Requerimento inicial
A demandante intentou a presente acção pedindo a condenação da demandada no pagamento da quantia de € 392,43 (trezentos e noventa e dois euros e quarenta e três cêntimos), tendo, para tanto, alegado os factos constantes do requerimento inicial, de folhas 1 a 3 dos autos, que aqui se dá por integralmente reproduzido. Alega, que celebrou com a demandada contrato de fornecimento de água à sua sede, na qual exerce o seu comércio (actividades funerárias e conexas). Desde sempre, e porque o consumo de água é muito escasso nas suas instalações, pagou valores baixos pelo consumo de água. Em Fevereiro de 2007, sem qualquer razão que o motivasse, a Demandada emitiu e enviou à Demandante a factura do consumo referente ao período de Janeiro/Fevereiro, cobrando-lhe o montante de € 392,43. Posteriormente apurou que o contador de água foi trocado, precisamente na altura em que lhe foi feita a cobrança em causa. Acresce que a factura recepcionada no mês seguinte tem o valor de cerca de € 10. Juntou 15 (quinze) documentos.

Contestação
Procedeu-se à citação do demandado, que contestou (de fls. 29 a 33 dos autos, que aqui se dão por integralmente reproduzidas), aceitando parcialmente os factos constantes do requerimento inicial, e impugnando os restantes.
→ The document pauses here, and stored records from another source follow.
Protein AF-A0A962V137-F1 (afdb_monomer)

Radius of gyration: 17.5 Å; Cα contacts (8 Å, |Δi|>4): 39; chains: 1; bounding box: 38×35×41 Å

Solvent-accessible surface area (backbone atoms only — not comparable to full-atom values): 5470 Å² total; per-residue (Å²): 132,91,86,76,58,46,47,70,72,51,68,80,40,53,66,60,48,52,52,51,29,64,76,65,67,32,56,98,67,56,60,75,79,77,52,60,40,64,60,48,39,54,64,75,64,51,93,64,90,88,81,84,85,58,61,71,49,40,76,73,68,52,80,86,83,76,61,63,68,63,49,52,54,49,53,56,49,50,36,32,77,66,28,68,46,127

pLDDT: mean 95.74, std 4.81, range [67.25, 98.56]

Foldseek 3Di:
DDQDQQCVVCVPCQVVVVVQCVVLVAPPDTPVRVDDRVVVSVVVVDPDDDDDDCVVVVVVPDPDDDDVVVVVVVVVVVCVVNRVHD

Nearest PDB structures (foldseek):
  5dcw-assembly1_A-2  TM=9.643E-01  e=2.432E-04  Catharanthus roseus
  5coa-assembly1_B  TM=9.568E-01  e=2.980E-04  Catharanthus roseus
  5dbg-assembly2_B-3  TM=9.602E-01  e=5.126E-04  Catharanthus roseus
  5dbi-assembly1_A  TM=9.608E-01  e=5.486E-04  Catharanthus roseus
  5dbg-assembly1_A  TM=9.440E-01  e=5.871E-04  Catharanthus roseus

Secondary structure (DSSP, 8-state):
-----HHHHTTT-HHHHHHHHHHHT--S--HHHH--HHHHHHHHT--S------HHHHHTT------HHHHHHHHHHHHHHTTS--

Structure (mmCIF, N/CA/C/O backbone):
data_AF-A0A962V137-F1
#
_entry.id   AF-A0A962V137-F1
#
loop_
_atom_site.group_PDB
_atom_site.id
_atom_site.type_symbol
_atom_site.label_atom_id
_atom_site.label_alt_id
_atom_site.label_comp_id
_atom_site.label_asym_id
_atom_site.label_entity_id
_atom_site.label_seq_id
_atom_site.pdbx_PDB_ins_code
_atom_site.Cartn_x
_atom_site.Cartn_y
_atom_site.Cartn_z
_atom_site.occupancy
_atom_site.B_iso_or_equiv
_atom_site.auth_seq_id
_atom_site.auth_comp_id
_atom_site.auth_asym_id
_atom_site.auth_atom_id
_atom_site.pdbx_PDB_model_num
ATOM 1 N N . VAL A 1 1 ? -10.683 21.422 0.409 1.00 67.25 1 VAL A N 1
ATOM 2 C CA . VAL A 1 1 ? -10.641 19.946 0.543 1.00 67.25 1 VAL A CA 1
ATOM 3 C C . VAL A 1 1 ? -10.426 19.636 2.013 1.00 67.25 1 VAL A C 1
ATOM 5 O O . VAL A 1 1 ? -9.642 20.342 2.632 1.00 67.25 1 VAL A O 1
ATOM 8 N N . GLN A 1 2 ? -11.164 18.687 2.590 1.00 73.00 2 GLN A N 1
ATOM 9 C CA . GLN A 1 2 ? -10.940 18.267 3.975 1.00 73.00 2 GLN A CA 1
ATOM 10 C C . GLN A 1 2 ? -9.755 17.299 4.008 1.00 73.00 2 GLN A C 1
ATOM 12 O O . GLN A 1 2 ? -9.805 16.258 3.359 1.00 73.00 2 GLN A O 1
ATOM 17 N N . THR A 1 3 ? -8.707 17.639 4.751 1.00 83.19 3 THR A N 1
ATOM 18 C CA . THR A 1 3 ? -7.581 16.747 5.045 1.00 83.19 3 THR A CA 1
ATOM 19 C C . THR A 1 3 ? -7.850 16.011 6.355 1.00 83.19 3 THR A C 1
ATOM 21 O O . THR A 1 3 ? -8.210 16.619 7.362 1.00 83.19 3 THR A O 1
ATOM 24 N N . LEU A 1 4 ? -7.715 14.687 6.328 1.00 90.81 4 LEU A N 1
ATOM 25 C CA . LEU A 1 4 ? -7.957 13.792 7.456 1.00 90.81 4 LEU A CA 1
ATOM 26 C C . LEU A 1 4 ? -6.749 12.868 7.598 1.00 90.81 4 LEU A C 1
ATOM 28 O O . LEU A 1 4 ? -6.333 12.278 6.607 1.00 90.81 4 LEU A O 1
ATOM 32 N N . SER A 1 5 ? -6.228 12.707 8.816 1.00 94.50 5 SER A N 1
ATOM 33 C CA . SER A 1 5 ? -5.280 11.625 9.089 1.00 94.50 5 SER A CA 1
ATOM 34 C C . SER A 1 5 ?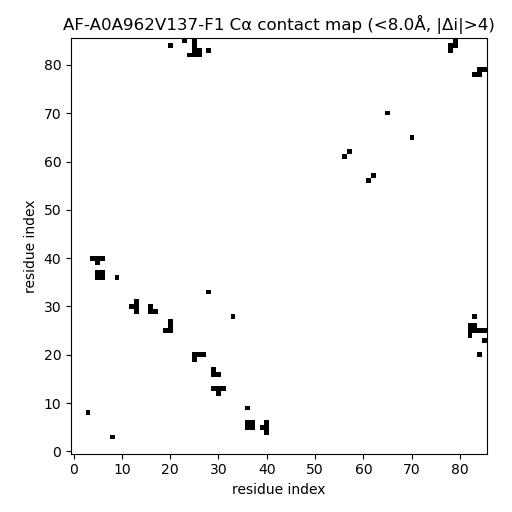 -6.041 10.311 9.224 1.00 94.50 5 SER A C 1
ATOM 36 O O . SER A 1 5 ? -6.842 10.132 10.147 1.00 94.50 5 SER A O 1
ATOM 38 N N . LEU A 1 6 ? -5.765 9.373 8.325 1.00 95.88 6 LEU A N 1
ATOM 39 C CA . LEU A 1 6 ? -6.245 8.001 8.403 1.00 95.88 6 LEU A CA 1
ATOM 40 C C . LEU A 1 6 ? -5.706 7.308 9.648 1.00 95.88 6 LEU A C 1
ATOM 42 O O . LEU A 1 6 ? -6.446 6.557 10.275 1.00 95.88 6 LEU A O 1
ATOM 46 N N . ALA A 1 7 ? -4.464 7.588 10.055 1.00 96.75 7 ALA A N 1
ATOM 47 C CA . ALA A 1 7 ? -3.913 7.015 11.280 1.00 96.75 7 ALA A CA 1
ATOM 48 C C . ALA A 1 7 ? -4.746 7.392 12.514 1.00 96.75 7 ALA A C 1
ATOM 50 O O . ALA A 1 7 ? -5.021 6.532 13.349 1.00 96.75 7 ALA A O 1
ATOM 51 N N . GLN A 1 8 ? -5.203 8.644 12.605 1.00 96.75 8 GLN A N 1
ATOM 52 C CA . GLN A 1 8 ? -6.093 9.088 13.682 1.00 96.75 8 GLN A CA 1
ATOM 53 C C . GLN A 1 8 ? -7.510 8.532 13.520 1.00 96.75 8 GLN A C 1
ATOM 55 O O . GLN A 1 8 ? -8.096 8.045 14.483 1.00 96.75 8 GLN A O 1
ATOM 60 N N . PHE A 1 9 ? -8.059 8.580 12.306 1.00 96.31 9 PHE A N 1
ATOM 61 C CA . PHE A 1 9 ? -9.437 8.170 12.038 1.00 96.31 9 PHE A CA 1
ATOM 62 C C . PHE A 1 9 ? -9.678 6.664 12.227 1.00 96.31 9 PHE A C 1
ATOM 64 O O . PHE A 1 9 ? -10.768 6.251 12.627 1.00 96.31 9 PHE A O 1
ATOM 71 N N . MET A 1 10 ? -8.665 5.844 11.938 1.00 97.38 10 MET A N 1
ATOM 72 C CA . MET A 1 10 ? -8.749 4.383 11.987 1.00 97.38 10 MET A CA 1
ATOM 73 C C . MET A 1 10 ? -8.287 3.781 13.323 1.00 97.38 10 MET A C 1
ATOM 75 O O . MET A 1 10 ? -8.421 2.570 13.506 1.00 97.38 10 MET A O 1
ATOM 79 N N . ALA A 1 11 ? -7.767 4.587 14.259 1.00 97.25 11 ALA A N 1
ATOM 80 C CA . ALA A 1 11 ? -7.132 4.118 15.498 1.00 97.25 11 ALA A CA 1
ATOM 81 C C . ALA A 1 11 ? -8.042 3.249 16.390 1.00 97.25 11 ALA A C 1
ATOM 83 O O . ALA A 1 11 ? -7.571 2.344 17.073 1.00 97.25 11 ALA A O 1
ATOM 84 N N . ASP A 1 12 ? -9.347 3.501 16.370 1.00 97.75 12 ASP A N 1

Alega que, por o local em causa apresentar consumos de água nulos ou muito reduzidos durante um largo período de tempo, foram dadas instruções a um piquete para verificar o bom funcionamento do contador no local em apreço. Foi, então, verificado que o contador tinha mais de 10 anos, pelo que se procedeu à sua substituição pelo contador n.º x, selado, a zeros, nunca tendo sido usado e sem qualquer anomalia. Na 1ª leitura efectuada, após a substituição do contador, este apresentava uma contagem de 150 m3, tendo sido esse o consumo de água que foi facturado pela factura nº 7001041620. Posteriormente o local em apreço voltou a indicar consumos muito reduzidos, nos meses que se seguiram. Mais justifica o consumo superior de água como uma anomalia na rede de água privada da demandante. Juntou 2 (dois) documentos e procuração forense.

Tramitação
A demandante aderiu à mediação, tendo a sessão de pré-mediação sido marcada para o dia 18 de Maio de 2007, à qual a demandada não compareceu nem apresentou justificação, pelo que foi marcada data para audiência de julgamento tendo as partes sido devidamente notificadas para o efeito.

Audiência de Julgamento
Iniciada a audiência, na presença os legais representantes das partes, e respectivos mandatários, a Juíza de Paz procurou conciliar as partes, nos termos e para os efeitos do disposto no nº 1, do artº 26º, da Lei nº 78/2001, de 13 de Julho, tendo esta diligência sido bem sucedida, chegando as partes ao seguinte acordo, que por elas vai ser assinado:
1 – As partes acordam em fixar o valor total da factura nº 7001041620, de 28 de Fevereiro de 2007, em € 200 (duzentos euros).
2 – O demandante obriga-se a pagar à demandada a quantia referida no número anterior, até ao próximo dia 30 de Junho de 2007, no balcão da demandada sito em Santa Maria da Feira.
3 – A demandada obriga-se, no prazo de 5 (cinco) dias úteis a contar da data do pagamento referido no número anterior, a fazer a religação do fornecimento de água em Santa Maria da Feira, sem qualquer custo adicional para o demandante.
4 – Custas em partes iguais.

(parte demandante) (parte demandada)

(mandatário parte demandante) (mandatário parte demandada)


Decisão
O Julgado de Paz é competente, as partes têm personalidade e capacidade judiciárias e são legítimas, não existindo quaisquer outras excepções ou nulidades de que cumpra conhecer.
Em face do exposto, encontrando-se o objecto da acção na disponibilidade das partes e verificada a legalidade do acordo, que imediatamente antecede, quer quanto ao objecto quer quanto ao conteúdo, homologo-o nos seus precisos termos, condenando e absolvendo as partes em conformidade (nº 1, do artigo 56º, da Lei n.º 78/2001, de 13 de Julho).

Custas
Custas conforme acordado, que se encontram integralmente pagas.
A sentença (processada em computador, revista e impressa pela signatária - artº 18º da Lei nº 78/2001, de 13 de Julho) foi proferida e notificada às partes, e mandatários, nos termos do artigo 60º, da Lei nº 78/2001, de 13 de Julho, ficando as mesmas cientes de tudo quanto antecede.
Registe.
Julgado de Paz de Santa Maria da Feira, em 5 de Junho de 2007
A Juíza de Paz
(Sofia Campos Coelho)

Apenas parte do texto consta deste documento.